Mine never mentioned the OW, why would he? he was hoping to never get caught. Knowing passwords only works if you know all the accounts he has open anyway.

If you get nowhere with talking and still feel something is amiss, there are many ways to dig further. My gut has not been wrong, just sometimes a little slow on the uptake.


----------



## JCD (Sep 2, 2012)

Your gut will tell you there is a disturbance in the Force. It doesn't tell you what that disturbance IS.


----------



## southernsurf (Feb 22, 2013)

Always listen to that voice in the back of your head some call it gut. There is universal order we don't quite understand completely but its there and real. Listen and stay connected, yes, but you may not like what you hear,
_Posted via Mobile Device_


----------



## Homemaker_Numero_Uno (Jan 18, 2011)

If you're not sure whether you're nuts or intuitive, buy yourself some time and perspective. You can see a counselor and talk about it, if you're not comfortable talking to friends about it. A counselor can also help you sort out whether you're in any kind of abusive relationship...one of the signs is doubting your judgement and sanity. It's a tough call to make somewhere, you really need to look at the big picture and to see if there's any reason why your judgement would be clouded, and to evaluate whether overall you are being treated respectfully where you would be confident of your perceptions.


----------



## WellyVamp (Apr 26, 2013)

*Rags*

Thanks for your advice. I did bring it up before, but I ended up coming away from the conversation feeling like I was being jealous (which I kind of was) control freak. 

I really suspected him of cheating when I was very poorly. He had to go away alot and he became very critical of me.

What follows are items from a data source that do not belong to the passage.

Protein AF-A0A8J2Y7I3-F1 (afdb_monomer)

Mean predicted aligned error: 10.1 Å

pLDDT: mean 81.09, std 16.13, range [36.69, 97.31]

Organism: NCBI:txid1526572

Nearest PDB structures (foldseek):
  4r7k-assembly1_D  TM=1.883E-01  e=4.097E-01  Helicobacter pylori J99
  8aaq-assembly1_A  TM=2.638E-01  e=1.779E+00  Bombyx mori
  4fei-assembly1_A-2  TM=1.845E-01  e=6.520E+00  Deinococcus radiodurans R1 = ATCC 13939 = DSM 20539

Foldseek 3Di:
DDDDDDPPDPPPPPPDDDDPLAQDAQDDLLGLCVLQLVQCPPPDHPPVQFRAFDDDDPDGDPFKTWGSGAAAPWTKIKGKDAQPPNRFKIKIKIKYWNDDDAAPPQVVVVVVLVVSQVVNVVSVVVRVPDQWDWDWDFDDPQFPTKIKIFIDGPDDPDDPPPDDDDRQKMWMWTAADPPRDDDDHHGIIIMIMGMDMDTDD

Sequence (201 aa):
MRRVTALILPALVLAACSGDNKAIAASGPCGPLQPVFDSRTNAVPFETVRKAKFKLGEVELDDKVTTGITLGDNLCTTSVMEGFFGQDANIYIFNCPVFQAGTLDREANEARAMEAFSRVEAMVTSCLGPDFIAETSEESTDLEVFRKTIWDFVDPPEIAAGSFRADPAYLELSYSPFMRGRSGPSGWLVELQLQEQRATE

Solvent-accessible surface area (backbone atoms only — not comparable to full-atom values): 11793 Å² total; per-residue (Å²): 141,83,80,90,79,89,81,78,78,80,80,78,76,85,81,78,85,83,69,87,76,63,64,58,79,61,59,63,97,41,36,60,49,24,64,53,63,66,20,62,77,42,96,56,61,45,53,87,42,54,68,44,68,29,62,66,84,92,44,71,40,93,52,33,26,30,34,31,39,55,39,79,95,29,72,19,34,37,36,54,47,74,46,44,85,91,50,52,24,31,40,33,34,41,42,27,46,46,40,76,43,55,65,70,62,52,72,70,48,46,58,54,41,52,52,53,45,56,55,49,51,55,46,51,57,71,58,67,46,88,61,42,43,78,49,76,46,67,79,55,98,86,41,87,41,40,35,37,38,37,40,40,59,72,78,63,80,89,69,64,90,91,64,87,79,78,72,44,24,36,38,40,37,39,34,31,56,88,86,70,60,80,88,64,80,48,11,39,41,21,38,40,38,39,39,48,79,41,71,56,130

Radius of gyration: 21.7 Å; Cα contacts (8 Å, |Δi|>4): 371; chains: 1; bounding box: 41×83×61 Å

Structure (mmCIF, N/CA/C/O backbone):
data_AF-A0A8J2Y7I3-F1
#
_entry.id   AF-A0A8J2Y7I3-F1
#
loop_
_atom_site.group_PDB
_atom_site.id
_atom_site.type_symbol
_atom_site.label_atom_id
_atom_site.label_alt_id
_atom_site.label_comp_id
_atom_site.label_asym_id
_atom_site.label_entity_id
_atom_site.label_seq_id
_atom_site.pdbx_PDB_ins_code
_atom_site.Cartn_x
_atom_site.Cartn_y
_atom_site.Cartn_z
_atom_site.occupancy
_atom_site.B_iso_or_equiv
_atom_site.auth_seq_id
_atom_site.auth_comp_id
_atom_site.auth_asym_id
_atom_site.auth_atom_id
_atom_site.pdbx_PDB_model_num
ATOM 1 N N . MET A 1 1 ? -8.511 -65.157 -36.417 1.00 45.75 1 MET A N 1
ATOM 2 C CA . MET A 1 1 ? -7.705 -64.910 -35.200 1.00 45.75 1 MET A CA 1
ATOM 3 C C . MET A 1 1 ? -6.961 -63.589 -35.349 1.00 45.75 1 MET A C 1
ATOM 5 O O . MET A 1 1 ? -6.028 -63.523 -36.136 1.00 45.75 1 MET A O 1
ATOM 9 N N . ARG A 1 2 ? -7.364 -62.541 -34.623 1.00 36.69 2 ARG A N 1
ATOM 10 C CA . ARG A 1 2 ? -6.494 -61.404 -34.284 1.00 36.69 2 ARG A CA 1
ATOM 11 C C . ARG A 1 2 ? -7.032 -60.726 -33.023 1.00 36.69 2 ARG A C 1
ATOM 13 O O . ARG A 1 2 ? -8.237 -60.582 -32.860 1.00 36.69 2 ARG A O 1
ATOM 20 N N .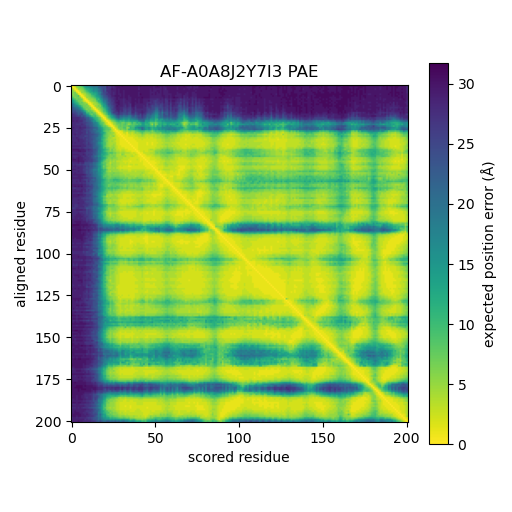 ARG A 1 3 ? -6.099 -60.471 -32.111 1.00 40.94 3 ARG A N 1
ATOM 21 C CA . ARG A 1 3 ? -6.239 -60.032 -30.720 1.00 40.94 3 ARG A CA 1
ATOM 22 C C . ARG A 1 3 ? -6.631 -58.548 -30.613 1.00 40.94 3 ARG A C 1
ATOM 24 O O . ARG A 1 3 ? -6.221 -57.796 -31.484 1.00 40.94 3 ARG A O 1
ATOM 31 N N . VAL A 1 4 ? -7.359 -58.224 -29.527 1.00 44.81 4 VAL A N 1
ATOM 32 C CA . VAL A 1 4 ? -7.098 -57.195 -28.477 1.00 44.81 4 VAL A CA 1
ATOM 33 C C . VAL A 1 4 ? -6.720 -55.797 -29.018 1.00 44.81 4 VAL A C 1
ATOM 35 O O . VAL A 1 4 ? -5.835 -55.676 -29.848 1.00 44.81 4 VAL A O 1
ATOM 38 N N . THR A 1 5 ? -7.369 -54.694 -28.633 1.00 48.00 5 THR A N 1
ATOM 39 C CA . THR A 1 5 ? -7.278 -54.111 -27.283 1.00 48.00 5 THR A CA 1
ATOM 40 C C . THR A 1 5 ? -8.409 -53.108 -27.048 1.00 48.00 5 THR A C 1
ATOM 42 O O . THR A 1 5 ? -8.577 -52.164 -27.816 1.00 48.00 5 THR A O 1
ATOM 45 N N . ALA A 1 6 ? -9.154 -53.295 -25.958 1.00 50.59 6 ALA A N 1
ATOM 46 C CA . ALA A 1 6 ? -10.011 -52.272 -25.379 1.00 50.59 6 ALA A CA 1
ATOM 47 C C . ALA A 1 6 ? -9.127 -51.209 -24.707 1.00 50.59 6 ALA A C 1
ATOM 49 O O . ALA A 1 6 ? -8.433 -51.509 -23.737 1.00 50.59 6 ALA A O 1
ATOM 50 N N . LEU A 1 7 ? -9.136 -49.983 -25.227 1.00 44.59 7 LEU A N 1
ATOM 51 C CA . LEU A 1 7 ? -8.574 -48.816 -24.550 1.00 44.59 7 LEU A CA 1
ATOM 52 C C . LEU A 1 7 ? -9.696 -48.169 -23.734 1.00 44.59 7 LEU A C 1
ATOM 54 O O . LEU A 1 7 ? -10.462 -47.348 -24.228 1.00 44.59 7 LEU A O 1
ATOM 58 N N . ILE A 1 8 ? -9.815 -48.601 -22.482 1.00 49.00 8 ILE A N 1
ATOM 59 C CA . ILE A 1 8 ? -10.573 -47.885 -21.459 1.00 49.00 8 ILE A CA 1
ATOM 60 C C . ILE A 1 8 ? -9.664 -46.735 -21.019 1.00 49.00 8 ILE A C 1
ATOM 62 O O . ILE A 1 8 ? -8.677 -46.965 -20.323 1.00 49.00 8 ILE A O 1
ATOM 66 N N . LEU A 1 9 ? -9.948 -45.513 -21.478 1.00 41.12 9 LEU A N 1
ATOM 67 C CA . LEU A 1 9 ? -9.339 -44.311 -20.910 1.00 41.12 9 LEU A CA 1
ATOM 68 C C . LEU A 1 9 ? -9.836 -44.162 -19.462 1.00 41.12 9 LEU A C 1
ATOM 70 O O . LEU A 1 9 ? -11.047 -44.036 -19.263 1.00 41.12 9 LEU A O 1
ATOM 74 N N . PRO A 1 10 ? -8.955 -44.112 -18.451 1.00 45.62 10 PRO A N 1
ATOM 75 C CA . PRO A 1 10 ? -9.337 -43.577 -17.162 1.00 45.62 10 PRO A CA 1
ATOM 76 C C . PRO A 1 10 ? -9.386 -42.055 -17.314 1.00 45.62 10 PRO A C 1
ATOM 78 O O . PRO A 1 10 ? -8.354 -41.388 -17.386 1.00 45.62 10 PRO A O 1
ATOM 81 N N . ALA A 1 11 ? -10.594 -41.498 -17.397 1.00 46.88 11 ALA A N 1
ATOM 82 C CA . ALA A 1 11 ? -10.802 -40.081 -17.146 1.00 46.88 11 ALA A CA 1
ATOM 83 C C . ALA A 1 11 ? -10.459 -39.833 -15.671 1.00 46.88 11 ALA A C 1
ATOM 85 O O . ALA A 1 11 ? -11.276 -40.057 -14.779 1.00 46.88 11 ALA A O 1
ATOM 86 N N . LEU A 1 12 ? -9.207 -39.450 -15.419 1.00 48.09 12 LEU A N 1
ATOM 87 C CA . LEU A 1 12 ? -8.770 -38.896 -14.147 1.00 48.09 12 LEU A CA 1
ATOM 88 C C . LEU A 1 12 ? -9.594 -37.637 -13.884 1.00 48.09 12 LEU A C 1
ATOM 90 O O . LEU A 1 12 ? -9.344 -36.571 -14.443 1.00 48.09 12 LEU A O 1
ATOM 94 N N . VAL A 1 13 ? -10.601 -37.784 -13.031 1.00 47.31 13 VAL A N 1
ATOM 95 C CA . VAL A 1 13 ? -11.287 -36.672 -12.389 1.00 47.31 13 VAL A CA 1
ATOM 96 C C . VAL A 1 13 ? -10.284 -36.059 -11.412 1.00 47.31 13 VAL A C 1
ATOM 98 O O . VAL A 1 13 ? -10.149 -36.503 -10.275 1.00 47.31 13 VAL A O 1
ATOM 101 N N . LEU A 1 14 ? -9.543 -35.051 -11.873 1.00 40.88 14 LEU A N 1
ATOM 102 C CA . LEU A 1 14 ? -8.829 -34.105 -11.014 1.00 40.88 14 LEU A CA 1
ATOM 103 C C . LEU A 1 14 ? -9.869 -33.194 -10.345 1.00 40.88 14 LEU A C 1
ATOM 105 O O . LEU A 1 14 ? -10.012 -32.026 -10.684 1.00 40.88 14 LEU A O 1
ATOM 109 N N . ALA A 1 15 ? -10.640 -33.757 -9.418 1.00 50.94 15 ALA A N 1
ATOM 110 C CA . ALA A 1 15 ? -11.396 -32.995 -8.437 1.00 50.94 15 ALA A CA 1
ATOM 111 C C . ALA A 1 15 ? -10.616 -33.059 -7.124 1.00 50.94 15 ALA A C 1
ATOM 113 O O . ALA A 1 15 ? -10.857 -33.922 -6.285 1.00 50.94 15 ALA A O 1
ATOM 114 N N . ALA A 1 16 ? -9.636 -32.171 -6.976 1.00 39.75 16 ALA A N 1
ATOM 115 C CA . ALA A 1 16 ? -9.019 -31.900 -5.689 1.00 39.75 16 ALA A CA 1
ATOM 116 C C . ALA A 1 16 ? -8.517 -30.451 -5.642 1.00 39.75 16 ALA A C 1
ATOM 118 O O . ALA A 1 16 ? -7.745 -30.024 -6.496 1.00 39.75 16 ALA A O 1
ATOM 119 N N . CYS A 1 17 ? -8.955 -29.756 -4.589 1.00 39.66 17 CYS A N 1
ATOM 120 C CA . CYS A 1 17 ? -8.403 -28.515 -4.045 1.00 39.66 17 CYS A CA 1
ATOM 121 C C . CYS A 1 17 ? -8.748 -27.202 -4.767 1.00 39.66 17 CYS A C 1
ATOM 123 O O . CYS A 1 17 ? -7.866 -26.453 -5.169 1.00 39.66 17 CYS A O 1
ATOM 125 N N . SER A 1 18 ? -10.031 -26.840 -4.802 1.00 38.44 18 SER A N 1
ATOM 126 C CA . SER A 1 18 ? -10.415 -25.424 -4.777 1.00 38.44 18 SER A CA 1
ATOM 127 C C . SER A 1 18 ? -10.920 -25.090 -3.375 1.00 38.44 18 SER A C 1
ATOM 129 O O . SER A 1 18 ? -12.122 -25.125 -3.118 1.00 38.44 18 SER A O 1
ATOM 131 N N . GLY A 1 19 ? -9.994 -24.819 -2.450 1.00 42.75 19 GLY A N 1
ATOM 132 C CA . GLY A 1 19 ? -10.342 -23.994 -1.292 1.00 42.75 19 GLY A CA 1
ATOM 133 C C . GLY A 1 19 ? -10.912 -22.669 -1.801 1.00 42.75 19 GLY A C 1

He also stopped being affectionate. I also noticed him tarting himself up more than usual and being more flirtatious with the ladies. 

He actually got pretty angry and told me how hurtful I was being. Obviously he completely denied it. He now says that he feels like he can't speak to any women, or go anywhere. 

since then, I have kept my mouth shut about all of this and I'm always telling to go out and do stuff. I feel really guilty. 

Funnily enough, he is a real computer nerd (in a nice way), and he has networked everything, like our devices, laptops and PCs. If he wanted to, I think he see what get up to and look at online. Not that it's anything exciting. I asked him if he did ever have a nose to see what I get up to, but he said he didn't.

*
Will_Kane*

I feel too embarrassed to bring it up again. 

*In_The_Wind*

It could very well be wrong. I read up on some signs of affairs, and I'm showing some, but I'm definitely not being unfaithful. 

*PamJ*

Thanks Pam. Sorry to hear that you got burnt. I hope things are on the up for you now. 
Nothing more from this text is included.